What this task involves => From the first line through the line containing "Organism: Arachis hypogaea (NCBI:txid3818)", transcribe the records exactly and include no other lines.

Data items:
☆ ☆ ☆ ☆ ☆
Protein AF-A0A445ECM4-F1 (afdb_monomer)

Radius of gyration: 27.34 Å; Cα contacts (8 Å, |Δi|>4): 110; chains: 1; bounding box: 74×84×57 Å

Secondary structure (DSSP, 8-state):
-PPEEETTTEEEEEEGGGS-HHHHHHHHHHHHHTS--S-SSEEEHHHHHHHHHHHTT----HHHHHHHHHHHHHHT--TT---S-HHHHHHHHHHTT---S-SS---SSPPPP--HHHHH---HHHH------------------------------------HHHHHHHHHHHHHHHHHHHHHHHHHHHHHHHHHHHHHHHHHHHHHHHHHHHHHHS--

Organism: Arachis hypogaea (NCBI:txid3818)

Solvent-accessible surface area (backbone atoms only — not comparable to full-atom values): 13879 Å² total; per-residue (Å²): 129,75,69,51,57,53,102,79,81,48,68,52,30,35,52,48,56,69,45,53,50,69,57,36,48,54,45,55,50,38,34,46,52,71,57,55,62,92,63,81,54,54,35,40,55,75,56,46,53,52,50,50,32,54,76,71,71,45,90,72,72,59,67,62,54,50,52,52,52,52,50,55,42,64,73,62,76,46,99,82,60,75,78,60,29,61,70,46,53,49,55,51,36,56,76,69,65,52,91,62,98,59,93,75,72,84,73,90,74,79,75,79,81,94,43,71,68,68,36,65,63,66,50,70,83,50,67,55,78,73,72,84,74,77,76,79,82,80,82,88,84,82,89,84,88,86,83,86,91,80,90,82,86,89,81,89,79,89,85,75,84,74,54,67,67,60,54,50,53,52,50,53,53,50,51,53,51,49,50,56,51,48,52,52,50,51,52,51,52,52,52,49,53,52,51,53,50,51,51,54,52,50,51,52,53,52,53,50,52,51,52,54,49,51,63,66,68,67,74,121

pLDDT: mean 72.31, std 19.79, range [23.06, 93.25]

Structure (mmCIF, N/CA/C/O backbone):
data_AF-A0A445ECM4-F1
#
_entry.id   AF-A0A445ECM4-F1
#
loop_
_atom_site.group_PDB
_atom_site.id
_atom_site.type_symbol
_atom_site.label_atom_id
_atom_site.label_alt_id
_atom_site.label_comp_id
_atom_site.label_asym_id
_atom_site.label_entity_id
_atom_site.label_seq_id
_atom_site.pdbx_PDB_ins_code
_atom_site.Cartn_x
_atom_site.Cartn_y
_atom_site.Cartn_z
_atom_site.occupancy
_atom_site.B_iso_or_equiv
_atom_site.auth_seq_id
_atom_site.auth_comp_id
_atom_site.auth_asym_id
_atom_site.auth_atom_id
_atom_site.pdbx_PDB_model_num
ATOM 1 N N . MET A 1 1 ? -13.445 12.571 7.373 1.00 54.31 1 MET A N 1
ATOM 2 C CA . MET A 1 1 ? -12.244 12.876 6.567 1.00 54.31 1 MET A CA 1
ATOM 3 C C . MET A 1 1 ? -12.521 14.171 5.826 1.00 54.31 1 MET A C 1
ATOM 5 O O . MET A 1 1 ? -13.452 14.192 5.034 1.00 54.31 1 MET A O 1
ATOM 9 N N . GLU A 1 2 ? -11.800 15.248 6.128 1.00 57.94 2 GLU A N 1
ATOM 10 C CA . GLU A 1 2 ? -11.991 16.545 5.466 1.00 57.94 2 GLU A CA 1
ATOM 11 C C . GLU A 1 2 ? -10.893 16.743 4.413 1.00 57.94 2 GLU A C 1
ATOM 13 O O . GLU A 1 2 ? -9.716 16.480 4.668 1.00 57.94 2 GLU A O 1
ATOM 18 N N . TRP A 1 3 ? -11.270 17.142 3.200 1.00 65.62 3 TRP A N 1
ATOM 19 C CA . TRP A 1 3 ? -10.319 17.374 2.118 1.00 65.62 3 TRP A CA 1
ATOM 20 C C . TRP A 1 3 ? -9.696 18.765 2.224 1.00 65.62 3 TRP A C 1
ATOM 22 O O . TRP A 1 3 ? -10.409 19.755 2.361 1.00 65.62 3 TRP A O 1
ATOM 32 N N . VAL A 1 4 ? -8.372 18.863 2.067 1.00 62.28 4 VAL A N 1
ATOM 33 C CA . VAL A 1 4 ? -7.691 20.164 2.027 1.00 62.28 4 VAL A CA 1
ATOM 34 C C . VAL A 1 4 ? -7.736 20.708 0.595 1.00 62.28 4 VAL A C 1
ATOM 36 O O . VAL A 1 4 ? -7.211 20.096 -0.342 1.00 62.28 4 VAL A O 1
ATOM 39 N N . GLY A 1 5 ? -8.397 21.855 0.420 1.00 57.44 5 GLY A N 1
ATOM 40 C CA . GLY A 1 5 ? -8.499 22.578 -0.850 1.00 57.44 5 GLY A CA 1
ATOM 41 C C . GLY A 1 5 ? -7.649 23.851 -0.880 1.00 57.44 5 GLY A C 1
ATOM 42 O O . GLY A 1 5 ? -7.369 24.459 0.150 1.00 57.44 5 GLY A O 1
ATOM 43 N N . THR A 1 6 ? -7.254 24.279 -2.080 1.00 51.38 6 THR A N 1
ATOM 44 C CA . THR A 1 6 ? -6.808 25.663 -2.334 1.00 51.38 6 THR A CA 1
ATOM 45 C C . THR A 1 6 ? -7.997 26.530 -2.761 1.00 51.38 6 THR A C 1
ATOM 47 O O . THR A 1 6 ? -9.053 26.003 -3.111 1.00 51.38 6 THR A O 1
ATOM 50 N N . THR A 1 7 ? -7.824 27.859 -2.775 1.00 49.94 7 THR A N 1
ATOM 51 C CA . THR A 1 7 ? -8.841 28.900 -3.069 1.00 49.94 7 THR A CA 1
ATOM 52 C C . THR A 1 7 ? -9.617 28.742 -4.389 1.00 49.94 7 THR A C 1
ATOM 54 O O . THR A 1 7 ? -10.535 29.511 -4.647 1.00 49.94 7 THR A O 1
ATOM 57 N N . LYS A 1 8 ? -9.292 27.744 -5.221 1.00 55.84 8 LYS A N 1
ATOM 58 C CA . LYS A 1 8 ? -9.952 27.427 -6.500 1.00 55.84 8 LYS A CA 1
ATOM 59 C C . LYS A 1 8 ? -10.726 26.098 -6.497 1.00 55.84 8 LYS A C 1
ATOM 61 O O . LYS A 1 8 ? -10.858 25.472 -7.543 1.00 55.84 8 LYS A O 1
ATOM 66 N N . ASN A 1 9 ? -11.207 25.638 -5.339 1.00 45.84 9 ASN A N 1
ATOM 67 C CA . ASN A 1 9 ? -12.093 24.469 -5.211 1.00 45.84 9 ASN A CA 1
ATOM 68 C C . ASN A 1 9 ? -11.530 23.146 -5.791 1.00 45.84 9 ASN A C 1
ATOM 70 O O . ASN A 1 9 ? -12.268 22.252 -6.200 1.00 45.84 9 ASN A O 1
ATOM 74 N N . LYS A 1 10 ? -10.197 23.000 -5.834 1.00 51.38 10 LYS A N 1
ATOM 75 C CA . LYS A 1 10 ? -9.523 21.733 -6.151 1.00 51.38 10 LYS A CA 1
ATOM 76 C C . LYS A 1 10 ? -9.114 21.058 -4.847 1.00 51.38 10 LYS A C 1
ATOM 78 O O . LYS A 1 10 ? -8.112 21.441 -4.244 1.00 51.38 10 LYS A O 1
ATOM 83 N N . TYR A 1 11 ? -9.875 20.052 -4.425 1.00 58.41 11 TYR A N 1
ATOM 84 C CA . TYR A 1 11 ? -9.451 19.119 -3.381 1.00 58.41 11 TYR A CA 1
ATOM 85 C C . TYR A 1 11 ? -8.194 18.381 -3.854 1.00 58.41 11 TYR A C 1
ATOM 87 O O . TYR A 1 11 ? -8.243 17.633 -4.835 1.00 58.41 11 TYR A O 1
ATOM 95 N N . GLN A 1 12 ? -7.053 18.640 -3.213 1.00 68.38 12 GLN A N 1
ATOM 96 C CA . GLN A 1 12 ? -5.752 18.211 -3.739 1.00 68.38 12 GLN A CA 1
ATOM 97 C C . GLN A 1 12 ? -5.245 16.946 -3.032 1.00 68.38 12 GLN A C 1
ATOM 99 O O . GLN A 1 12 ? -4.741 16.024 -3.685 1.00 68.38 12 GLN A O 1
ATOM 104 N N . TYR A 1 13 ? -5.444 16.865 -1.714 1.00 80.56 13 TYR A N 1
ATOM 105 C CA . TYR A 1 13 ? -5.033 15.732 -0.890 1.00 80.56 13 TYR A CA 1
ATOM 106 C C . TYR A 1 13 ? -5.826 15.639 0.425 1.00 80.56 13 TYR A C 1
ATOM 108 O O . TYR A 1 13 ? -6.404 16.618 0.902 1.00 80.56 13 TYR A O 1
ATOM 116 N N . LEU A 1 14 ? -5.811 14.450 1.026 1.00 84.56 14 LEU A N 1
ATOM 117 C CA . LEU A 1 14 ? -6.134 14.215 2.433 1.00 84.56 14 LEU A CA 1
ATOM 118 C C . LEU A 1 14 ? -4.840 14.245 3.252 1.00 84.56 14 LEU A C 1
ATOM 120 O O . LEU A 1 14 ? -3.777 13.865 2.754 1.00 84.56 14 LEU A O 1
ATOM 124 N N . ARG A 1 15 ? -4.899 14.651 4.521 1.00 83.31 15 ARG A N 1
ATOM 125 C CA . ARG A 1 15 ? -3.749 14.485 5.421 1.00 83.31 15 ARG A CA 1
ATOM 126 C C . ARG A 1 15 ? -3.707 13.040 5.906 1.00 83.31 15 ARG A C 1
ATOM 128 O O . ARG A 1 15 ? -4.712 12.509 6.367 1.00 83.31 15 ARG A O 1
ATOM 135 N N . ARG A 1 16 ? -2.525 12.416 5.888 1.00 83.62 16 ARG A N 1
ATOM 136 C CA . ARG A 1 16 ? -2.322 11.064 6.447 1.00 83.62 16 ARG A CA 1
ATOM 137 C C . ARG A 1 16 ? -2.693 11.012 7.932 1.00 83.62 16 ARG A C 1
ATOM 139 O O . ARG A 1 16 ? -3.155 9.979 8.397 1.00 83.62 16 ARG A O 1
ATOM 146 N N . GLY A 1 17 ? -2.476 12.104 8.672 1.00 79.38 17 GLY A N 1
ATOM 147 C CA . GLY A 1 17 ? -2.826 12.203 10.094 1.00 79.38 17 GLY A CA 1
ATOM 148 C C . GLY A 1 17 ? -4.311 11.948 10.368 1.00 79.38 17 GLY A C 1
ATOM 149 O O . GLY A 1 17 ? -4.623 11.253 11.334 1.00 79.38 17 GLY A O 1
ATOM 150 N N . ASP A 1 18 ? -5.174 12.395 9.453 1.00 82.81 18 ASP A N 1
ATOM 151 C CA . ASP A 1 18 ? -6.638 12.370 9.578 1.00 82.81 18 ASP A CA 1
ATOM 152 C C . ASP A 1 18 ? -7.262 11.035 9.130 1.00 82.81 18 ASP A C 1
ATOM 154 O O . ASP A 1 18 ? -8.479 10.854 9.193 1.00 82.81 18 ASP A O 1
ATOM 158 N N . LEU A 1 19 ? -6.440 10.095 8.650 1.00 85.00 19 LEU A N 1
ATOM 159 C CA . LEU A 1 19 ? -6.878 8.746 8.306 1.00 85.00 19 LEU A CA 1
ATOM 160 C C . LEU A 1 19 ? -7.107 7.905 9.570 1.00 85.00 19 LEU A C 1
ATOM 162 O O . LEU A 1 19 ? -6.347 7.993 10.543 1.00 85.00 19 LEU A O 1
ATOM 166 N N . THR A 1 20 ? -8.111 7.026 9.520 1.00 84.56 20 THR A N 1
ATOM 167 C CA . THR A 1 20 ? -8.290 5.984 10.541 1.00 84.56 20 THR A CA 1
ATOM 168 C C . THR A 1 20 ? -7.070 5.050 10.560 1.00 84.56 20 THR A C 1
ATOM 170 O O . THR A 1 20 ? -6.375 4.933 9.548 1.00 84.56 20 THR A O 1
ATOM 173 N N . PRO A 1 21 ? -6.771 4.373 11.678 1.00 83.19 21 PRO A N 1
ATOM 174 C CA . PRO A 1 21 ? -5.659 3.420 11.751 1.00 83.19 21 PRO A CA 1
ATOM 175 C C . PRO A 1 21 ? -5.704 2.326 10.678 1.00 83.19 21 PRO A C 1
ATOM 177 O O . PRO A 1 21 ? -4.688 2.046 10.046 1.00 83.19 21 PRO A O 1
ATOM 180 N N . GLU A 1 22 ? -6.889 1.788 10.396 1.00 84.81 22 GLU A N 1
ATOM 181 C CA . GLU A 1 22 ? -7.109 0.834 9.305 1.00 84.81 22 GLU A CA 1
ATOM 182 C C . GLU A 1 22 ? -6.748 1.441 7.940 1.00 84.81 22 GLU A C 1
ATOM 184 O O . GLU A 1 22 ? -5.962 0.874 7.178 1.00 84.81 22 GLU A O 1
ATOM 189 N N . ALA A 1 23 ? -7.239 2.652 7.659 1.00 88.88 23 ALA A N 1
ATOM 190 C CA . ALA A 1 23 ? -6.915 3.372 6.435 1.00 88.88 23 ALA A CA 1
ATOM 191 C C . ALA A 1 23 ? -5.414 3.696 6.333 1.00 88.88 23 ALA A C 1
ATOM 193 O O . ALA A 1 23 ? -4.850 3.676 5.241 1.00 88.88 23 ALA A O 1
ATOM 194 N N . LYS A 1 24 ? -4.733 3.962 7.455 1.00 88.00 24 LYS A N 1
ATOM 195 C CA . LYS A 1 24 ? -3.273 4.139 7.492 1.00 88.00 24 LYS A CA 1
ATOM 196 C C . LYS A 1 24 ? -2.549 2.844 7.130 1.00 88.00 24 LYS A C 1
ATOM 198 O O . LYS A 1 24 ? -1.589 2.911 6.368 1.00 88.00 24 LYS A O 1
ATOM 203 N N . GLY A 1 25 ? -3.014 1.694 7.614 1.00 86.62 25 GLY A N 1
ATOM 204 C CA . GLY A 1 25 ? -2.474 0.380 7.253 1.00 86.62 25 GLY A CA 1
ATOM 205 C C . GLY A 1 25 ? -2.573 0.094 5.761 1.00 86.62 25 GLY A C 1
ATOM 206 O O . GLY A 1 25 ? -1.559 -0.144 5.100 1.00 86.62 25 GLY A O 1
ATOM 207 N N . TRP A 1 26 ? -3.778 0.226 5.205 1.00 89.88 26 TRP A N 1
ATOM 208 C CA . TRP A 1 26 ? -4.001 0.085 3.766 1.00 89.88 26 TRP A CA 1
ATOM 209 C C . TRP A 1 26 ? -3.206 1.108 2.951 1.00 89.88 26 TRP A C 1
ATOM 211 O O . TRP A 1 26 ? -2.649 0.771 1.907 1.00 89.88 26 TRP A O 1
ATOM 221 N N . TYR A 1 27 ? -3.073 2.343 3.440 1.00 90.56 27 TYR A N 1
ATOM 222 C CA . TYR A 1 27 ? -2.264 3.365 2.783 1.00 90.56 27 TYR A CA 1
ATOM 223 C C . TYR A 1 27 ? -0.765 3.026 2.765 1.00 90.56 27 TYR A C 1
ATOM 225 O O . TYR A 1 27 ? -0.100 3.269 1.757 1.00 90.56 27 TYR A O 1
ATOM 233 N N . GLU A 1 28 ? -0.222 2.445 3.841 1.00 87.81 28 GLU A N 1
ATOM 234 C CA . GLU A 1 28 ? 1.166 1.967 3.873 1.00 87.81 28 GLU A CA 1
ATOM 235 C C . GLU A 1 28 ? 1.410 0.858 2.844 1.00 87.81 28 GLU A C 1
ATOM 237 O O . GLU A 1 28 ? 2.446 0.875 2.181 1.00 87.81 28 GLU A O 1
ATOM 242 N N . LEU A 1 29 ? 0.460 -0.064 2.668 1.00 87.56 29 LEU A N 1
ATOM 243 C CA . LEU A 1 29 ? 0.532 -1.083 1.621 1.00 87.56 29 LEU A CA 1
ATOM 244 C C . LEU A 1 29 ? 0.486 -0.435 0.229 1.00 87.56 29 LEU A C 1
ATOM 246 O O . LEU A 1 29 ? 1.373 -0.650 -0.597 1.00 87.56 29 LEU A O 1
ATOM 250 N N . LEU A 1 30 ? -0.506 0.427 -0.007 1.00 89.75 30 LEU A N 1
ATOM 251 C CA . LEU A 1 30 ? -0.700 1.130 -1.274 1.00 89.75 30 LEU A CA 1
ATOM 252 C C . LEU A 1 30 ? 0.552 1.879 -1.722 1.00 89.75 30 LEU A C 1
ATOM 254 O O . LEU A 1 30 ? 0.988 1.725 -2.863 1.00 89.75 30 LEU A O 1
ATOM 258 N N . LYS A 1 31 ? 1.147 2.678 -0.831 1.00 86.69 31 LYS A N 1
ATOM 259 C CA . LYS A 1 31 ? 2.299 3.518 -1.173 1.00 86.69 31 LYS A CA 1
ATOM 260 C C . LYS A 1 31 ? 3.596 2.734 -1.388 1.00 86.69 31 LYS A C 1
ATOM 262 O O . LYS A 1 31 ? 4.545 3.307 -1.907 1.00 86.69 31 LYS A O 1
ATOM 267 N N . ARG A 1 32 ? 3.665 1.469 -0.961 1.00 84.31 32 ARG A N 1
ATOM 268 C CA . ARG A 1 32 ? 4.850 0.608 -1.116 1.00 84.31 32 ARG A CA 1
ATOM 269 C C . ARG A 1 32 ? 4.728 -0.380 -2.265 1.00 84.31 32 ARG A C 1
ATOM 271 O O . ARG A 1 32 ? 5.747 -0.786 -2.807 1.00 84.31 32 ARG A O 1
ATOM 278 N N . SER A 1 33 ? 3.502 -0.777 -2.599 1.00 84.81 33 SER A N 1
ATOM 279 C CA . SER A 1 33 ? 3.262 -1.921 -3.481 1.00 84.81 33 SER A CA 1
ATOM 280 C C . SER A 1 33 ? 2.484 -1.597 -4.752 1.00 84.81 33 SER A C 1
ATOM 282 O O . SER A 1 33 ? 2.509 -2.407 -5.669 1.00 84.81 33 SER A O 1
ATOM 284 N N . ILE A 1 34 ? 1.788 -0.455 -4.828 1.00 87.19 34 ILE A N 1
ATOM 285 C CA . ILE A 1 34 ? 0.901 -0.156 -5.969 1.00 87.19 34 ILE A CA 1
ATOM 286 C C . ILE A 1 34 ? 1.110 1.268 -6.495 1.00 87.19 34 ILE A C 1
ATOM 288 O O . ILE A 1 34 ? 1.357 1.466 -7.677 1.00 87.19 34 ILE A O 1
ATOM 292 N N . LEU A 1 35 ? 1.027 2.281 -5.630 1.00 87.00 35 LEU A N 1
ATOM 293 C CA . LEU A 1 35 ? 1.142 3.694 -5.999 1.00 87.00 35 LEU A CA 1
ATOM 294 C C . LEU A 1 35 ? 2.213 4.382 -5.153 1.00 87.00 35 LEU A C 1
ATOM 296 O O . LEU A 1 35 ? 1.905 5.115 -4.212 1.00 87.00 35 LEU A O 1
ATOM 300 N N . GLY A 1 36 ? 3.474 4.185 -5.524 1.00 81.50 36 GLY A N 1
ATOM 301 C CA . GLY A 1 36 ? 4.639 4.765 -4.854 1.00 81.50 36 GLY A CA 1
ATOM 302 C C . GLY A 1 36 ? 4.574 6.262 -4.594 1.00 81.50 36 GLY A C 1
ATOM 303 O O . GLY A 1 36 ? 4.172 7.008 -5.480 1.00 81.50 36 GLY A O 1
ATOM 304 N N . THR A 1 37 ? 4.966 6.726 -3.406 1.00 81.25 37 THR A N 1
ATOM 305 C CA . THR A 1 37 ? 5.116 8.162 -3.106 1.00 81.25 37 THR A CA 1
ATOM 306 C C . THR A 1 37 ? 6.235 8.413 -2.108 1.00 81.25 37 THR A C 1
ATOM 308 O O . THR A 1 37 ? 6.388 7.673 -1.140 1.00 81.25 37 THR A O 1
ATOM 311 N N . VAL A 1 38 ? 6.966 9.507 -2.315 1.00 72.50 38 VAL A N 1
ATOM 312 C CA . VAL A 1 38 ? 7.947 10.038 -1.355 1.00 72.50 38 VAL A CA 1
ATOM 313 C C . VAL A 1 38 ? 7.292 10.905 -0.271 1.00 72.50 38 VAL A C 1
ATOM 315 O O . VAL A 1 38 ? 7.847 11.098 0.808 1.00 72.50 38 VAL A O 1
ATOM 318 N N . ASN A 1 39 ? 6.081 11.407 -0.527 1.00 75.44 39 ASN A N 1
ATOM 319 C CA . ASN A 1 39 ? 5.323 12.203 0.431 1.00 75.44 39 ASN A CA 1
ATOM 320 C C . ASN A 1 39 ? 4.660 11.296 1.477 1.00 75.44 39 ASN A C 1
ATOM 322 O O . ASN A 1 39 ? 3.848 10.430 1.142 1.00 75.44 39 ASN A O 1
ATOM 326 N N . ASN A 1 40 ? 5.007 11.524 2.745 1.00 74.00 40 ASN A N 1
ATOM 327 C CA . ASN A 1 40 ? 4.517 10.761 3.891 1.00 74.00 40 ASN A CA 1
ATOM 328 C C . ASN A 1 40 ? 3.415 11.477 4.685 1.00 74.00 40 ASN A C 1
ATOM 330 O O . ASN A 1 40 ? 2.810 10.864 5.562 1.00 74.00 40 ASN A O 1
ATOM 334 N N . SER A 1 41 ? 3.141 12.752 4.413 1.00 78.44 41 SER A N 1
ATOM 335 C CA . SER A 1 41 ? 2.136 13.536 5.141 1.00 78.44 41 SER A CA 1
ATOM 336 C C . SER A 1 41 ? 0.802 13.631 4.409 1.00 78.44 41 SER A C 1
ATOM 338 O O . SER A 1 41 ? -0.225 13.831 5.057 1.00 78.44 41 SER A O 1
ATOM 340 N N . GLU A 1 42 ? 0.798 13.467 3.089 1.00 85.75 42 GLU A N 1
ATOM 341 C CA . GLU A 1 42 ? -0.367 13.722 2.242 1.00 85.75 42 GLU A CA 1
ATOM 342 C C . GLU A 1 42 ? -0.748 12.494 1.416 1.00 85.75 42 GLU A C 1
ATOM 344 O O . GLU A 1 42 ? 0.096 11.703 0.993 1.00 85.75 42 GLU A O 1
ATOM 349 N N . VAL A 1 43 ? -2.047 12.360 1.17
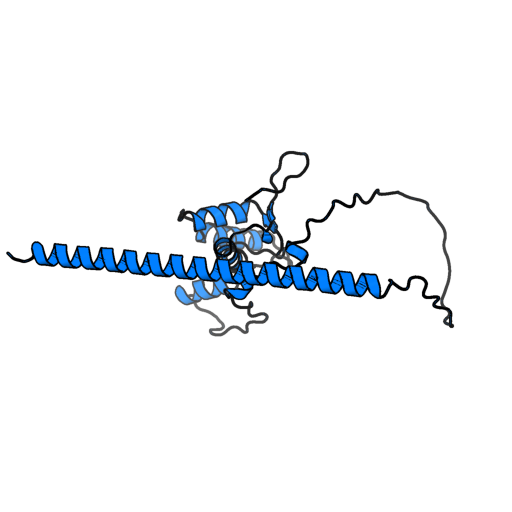1 1.00 88.12 43 VAL A N 1
ATOM 350 C CA . VAL A 1 43 ? -2.672 11.300 0.383 1.00 88.12 43 VAL A CA 1
ATOM 351 C C . VAL A 1 43 ? -3.384 11.986 -0.776 1.00 88.12 43 VAL A C 1
ATOM 353 O O . VAL A 1 43 ? -4.432 12.603 -0.602 1.00 88.12 43 VAL A O 1
ATOM 356 N N . ASN A 1 44 ? -2.798 11.934 -1.969 1.00 88.25 44 ASN A N 1
ATOM 357 C CA . ASN A 1 44 ? -3.383 12.600 -3.133 1.00 88.25 44 ASN A CA 1
ATOM 358 C C . ASN A 1 44 ? -4.683 11.924 -3.605 1.00 88.25 44 ASN A C 1
ATOM 360 O O . ASN A 1 44 ? -4.994 10.797 -3.221 1.00 88.25 44 ASN A O 1
ATOM 364 N N . LYS A 1 45 ? -5.410 12.590 -4.509 1.00 86.75 45 LYS A N 1
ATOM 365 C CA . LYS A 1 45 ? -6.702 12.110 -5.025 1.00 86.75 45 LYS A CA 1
☆ ☆ ☆ ☆ ☆
Written answer =>
Protein AF-A0A445ECM4-F1 (afdb_monomer)

Radius of gyration: 27.34 Å; Cα contacts (8 Å, |Δi|>4): 110; chains: 1; bounding box: 74×84×57 Å

Secondary structure (DSSP, 8-state):
-PPEEETTTEEEEEEGGGS-HHHHHHHHHHHHHTS--S-SSEEEHHHHHHHHHHHTT----HHHHHHHHHHHHHHT--TT---S-HHHHHHHHHHTT---S-SS---SSPPPP--HHHHH---HHHH------------------------------------HHHHHHHHHHHHHHHHHHHHHHHHHHHHHHHHHHHHHHHHHHHHHHHHHHHHHHS--

Organism: Arachis hypogaea (NCBI:txid3818)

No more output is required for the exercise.